Peoria broadcaster Greg Batton’s father was 9 when he witnessed federal agents raid a neighboring Pekin home, where the family was running a still.
“A family nearby were running a booze operation in the basement and the feds came in (and) arrested everybody, and everybody knows everybody and they were friends,” Batton said. “They would tear out the boards of the first floors of these homes. These were bungalows, so that the neighbors could come in and walk a plank and look down at the basement at the evil still that the neighbors had put in there.”
Meanwhile, mob operations, run by the likes of Al Capone, Bernie Shelton and Frank Worton, kept the barrels of booze rolling into social clubs and speakeasies around the area. The building at 353 Court Street in Pekin, directly across from the Tazewell County Courthouse, was a popular speakeasy during the 1920s.
That building on Court Street was the home to the Speakeasy Art Center until the organization moved in 2016.
In the basement, ramps remain from when barrels of liquor were brought to the rear of the building and rolled into storage rooms. The door to the speakeasy remains on the third floor and still has what is believed to be the original peephole.
“Violators who went to jail were from all walks of life, including miners, laborers, machinists, soft drink parlor owners, homemakers, draymen, clerks, cooks, farmers, farm laborers, pharmacists and many others,” Summers said. “While the vast majority of those convicted were members of the working class, there were a few cases in which people who held higher class jobs were convicted, such as teachers, small business owners, restaurant owners, real estate agents, city inspectors or even professional entertainers.”
Prohibition ended on Dec. 5, 1933, and drinking establishments opened within days of the 21st Amendment’s ratification. Summers said 21 bars opened in Bloomington alone, along with a smattering of others in Normal, which was voted back to a “dry status” less than two years later and remained dry until 1973.

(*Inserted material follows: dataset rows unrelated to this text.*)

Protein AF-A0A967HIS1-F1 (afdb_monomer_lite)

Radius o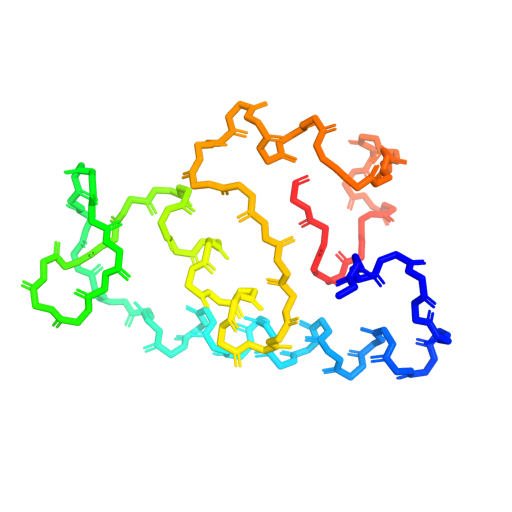f gyration: 12.81 Å; chains: 1; bounding box: 30×26×31 Å

Secondary structure (DSSP, 8-state):
--GGGS-HHHHHHHHHHHHHHHHHTTTPPB-TT-BSTTS-B-HHHHHHHHHHHTT----SSHHHHTTSS----S-GGGPPTT--

pLDDT: mean 88.01, std 11.57, range [46.62, 96.69]

Sequence (84 aa):
MPAADLPEGDRRRVTSAVVETALEAMGEPYRWGGTGTDEGFDCSGLVWYAYTTNGVRVPRVSRDQARAGRRVPADVSELLPGDI

Foldseek 3Di:
DALQPDDPVVSVVLLVQLVVQLVVLPPFDAAVVDQDDPRGDHPLSSSQNSNVVSVHHADSDPVRNCVDDDDDDPPPVRDDRNDD

Structure (mmCIF, N/CA/C/O backbone):
data_AF-A0A967HIS1-F1
#
_entry.id   AF-A0A967HIS1-F1
#
loop_
_atom_site.group_PDB
_atom_site.id
_atom_site.type_symbol
_atom_site.label_atom_id
_atom_site.label_alt_id
_atom_site.label_comp_id
_atom_site.label_asym_id
_atom_site.label_entity_id
_atom_site.label_seq_id
_atom_site.pdbx_PDB_ins_code
_atom_site.Cartn_x
_atom_site.Cartn_y
_atom_site.Cartn_z
_atom_site.occupancy
_atom_site.B_iso_or_equiv
_atom_site.auth_seq_id
_atom_site.auth_comp_id
_atom_site.auth_asym_id
_atom_site.auth_atom_id
_atom_site.pdbx_PDB_model_num
ATOM 1 N N . MET A 1 1 ? -12.320 -11.234 1.339 1.00 46.62 1 MET A N 1
ATOM 2 C CA . MET A 1 1 ? -13.170 -10.342 2.143 1.00 46.62 1 MET A CA 1
ATOM 3 C C . MET A 1 1 ? -12.463 -8.993 2.246 1.00 46.62 1 MET A C 1
ATOM 5 O O . MET A 1 1 ? -11.242 -8.989 2.101 1.00 46.62 1 MET A O 1
ATOM 9 N N . PRO A 1 2 ? -13.173 -7.868 2.392 1.00 57.12 2 PRO A N 1
ATOM 10 C CA . PRO A 1 2 ? -12.566 -6.574 2.710 1.00 57.12 2 PRO A CA 1
ATOM 11 C C . PRO A 1 2 ? -11.901 -6.617 4.096 1.00 57.12 2 PRO A C 1
ATOM 13 O O . PRO A 1 2 ? -12.445 -7.229 5.011 1.00 57.12 2 PRO A O 1
ATOM 16 N N . ALA A 1 3 ? -10.763 -5.941 4.287 1.00 54.19 3 ALA A N 1
ATOM 17 C CA . ALA A 1 3 ? -10.099 -5.867 5.601 1.00 54.19 3 ALA A CA 1
ATOM 18 C C . ALA A 1 3 ? -10.948 -5.180 6.689 1.00 54.19 3 ALA A C 1
ATOM 20 O O . ALA A 1 3 ? -10.688 -5.350 7.878 1.00 54.19 3 ALA A O 1
ATOM 21 N N . ALA A 1 4 ? -11.963 -4.409 6.288 1.00 56.75 4 ALA A N 1
ATOM 22 C CA . ALA A 1 4 ? -12.864 -3.704 7.1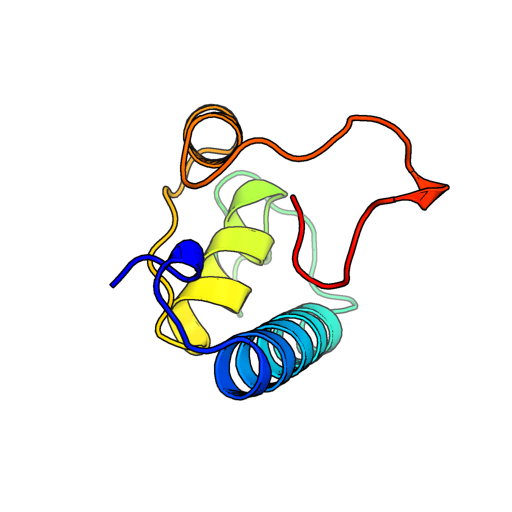95 1.00 56.75 4 ALA A CA 1
ATOM 23 C C . ALA A 1 4 ? -13.810 -4.634 7.980 1.00 56.75 4 ALA A C 1
ATOM 25 O O . ALA A 1 4 ? -14.329 -4.207 9.007 1.00 56.75 4 ALA A O 1
ATOM 26 N N . ASP A 1 5 ? -13.995 -5.881 7.532 1.00 63.31 5 ASP A N 1
ATOM 27 C CA . ASP A 1 5 ? -14.950 -6.832 8.121 1.00 63.31 5 ASP A CA 1
ATOM 28 C C . ASP A 1 5 ? -14.298 -7.805 9.125 1.00 63.31 5 ASP A C 1
ATOM 30 O O . ASP A 1 5 ? -14.950 -8.723 9.622 1.00 63.31 5 ASP A O 1
ATOM 34 N N . LEU A 1 6 ? -13.002 -7.639 9.414 1.00 61.78 6 LEU A N 1
ATOM 35 C CA . LEU A 1 6 ? -12.268 -8.488 10.355 1.00 61.78 6 LEU A CA 1
ATOM 36 C C . LEU A 1 6 ? -12.450 -8.012 11.811 1.00 61.78 6 LEU A C 1
ATOM 38 O O . LEU A 1 6 ? -12.466 -6.800 12.053 1.00 61.78 6 LEU A O 1
ATOM 42 N N . PRO A 1 7 ? -12.514 -8.932 12.799 1.00 64.38 7 PRO A N 1
ATOM 43 C CA . PRO A 1 7 ? -12.431 -8.587 14.220 1.00 64.38 7 PRO A CA 1
ATOM 44 C C . PRO A 1 7 ? -11.216 -7.695 14.503 1.00 64.38 7 PRO A C 1
ATOM 46 O O . PRO A 1 7 ? -10.166 -7.865 13.889 1.00 64.38 7 PRO A O 1
ATOM 49 N N . GLU A 1 8 ? -11.311 -6.752 15.445 1.00 65.69 8 GLU A N 1
ATOM 50 C CA . GLU A 1 8 ? -10.272 -5.721 15.626 1.00 65.69 8 GLU A CA 1
ATOM 51 C C . GLU A 1 8 ? -8.865 -6.298 15.892 1.00 65.69 8 GLU A C 1
ATOM 53 O O . GLU A 1 8 ? -7.873 -5.771 15.385 1.00 65.69 8 GLU A O 1
ATOM 58 N N . GLY A 1 9 ? -8.781 -7.409 16.633 1.00 67.00 9 GLY A N 1
ATOM 59 C CA . GLY A 1 9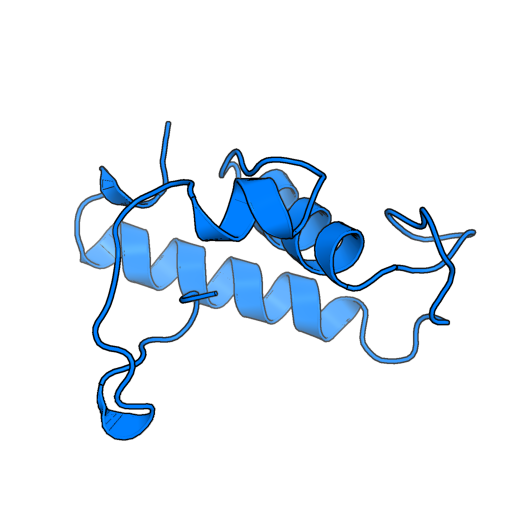 ? -7.528 -8.131 16.875 1.00 67.00 9 GLY A CA 1
ATOM 60 C C . GLY A 1 9 ? -6.923 -8.749 15.610 1.00 67.00 9 GLY A C 1
ATOM 61 O O . GLY A 1 9 ? -5.708 -8.696 15.425 1.00 67.00 9 GLY A O 1
ATOM 62 N N . ASP A 1 10 ? -7.762 -9.258 14.710 1.00 75.12 10 ASP A N 1
ATOM 63 C CA . ASP A 1 10 ? -7.335 -9.818 13.425 1.00 75.12 10 ASP A CA 1
ATOM 64 C C . ASP A 1 10 ? -6.954 -8.702 12.451 1.00 75.12 10 ASP A C 1
ATOM 66 O O . ASP A 1 10 ? -5.963 -8.808 11.730 1.00 75.12 10 ASP A O 1
ATOM 70 N N . ARG A 1 11 ? -7.672 -7.574 12.502 1.00 78.62 11 ARG A N 1
ATOM 71 C CA . ARG A 1 11 ? -7.381 -6.383 11.700 1.00 78.62 11 ARG A CA 1
ATOM 72 C C . ARG A 1 11 ? -5.997 -5.819 12.018 1.00 78.62 11 ARG A C 1
ATOM 74 O O . ARG A 1 11 ? -5.249 -5.553 11.088 1.00 78.62 11 ARG A O 1
ATOM 81 N N . ARG A 1 12 ? -5.622 -5.699 13.300 1.00 82.31 12 ARG A N 1
ATOM 82 C CA . ARG A 1 12 ? -4.277 -5.232 13.703 1.00 82.31 12 ARG A CA 1
ATOM 83 C C . ARG A 1 12 ? -3.163 -6.163 13.227 1.00 82.31 12 ARG A C 1
ATOM 85 O O . ARG A 1 12 ? -2.125 -5.686 12.789 1.00 82.31 12 ARG A O 1
ATOM 92 N N . ARG A 1 13 ? -3.368 -7.484 13.296 1.00 86.56 13 ARG A N 1
ATOM 93 C CA . ARG A 1 13 ? -2.378 -8.459 12.803 1.00 86.56 13 ARG A CA 1
ATOM 94 C C . ARG A 1 13 ? -2.179 -8.335 11.298 1.00 86.56 13 ARG A C 1
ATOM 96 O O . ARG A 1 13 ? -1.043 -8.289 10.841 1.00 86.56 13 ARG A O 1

Many other communities remained dry after Prohibition ended. It wasn’t until November 2018 that Goodfield in Woodford County ended its alcohol prohibition. The 85-year-ban was lifted by referendum with a vote of 276 to 145.
“Was Prohibition successful? The answer to this question is yes and no. Prohibition did not work for a variety of reasons. The federal law enforcement system was also completely overwhelmed … prisons across the country began to be filled to capacity … alcohol was still being consumed in mass quantities, prostitution and gambling were still widespread occurrences,” Summers said. “However, Prohibition was successful in some ways. It did reduce the amount of liquor consumed, cirrhosis death rates, admissions to state mental hospitals for alcoholic psychosis, arrests for public drunkenness, and rates of absenteeism in the workplace.”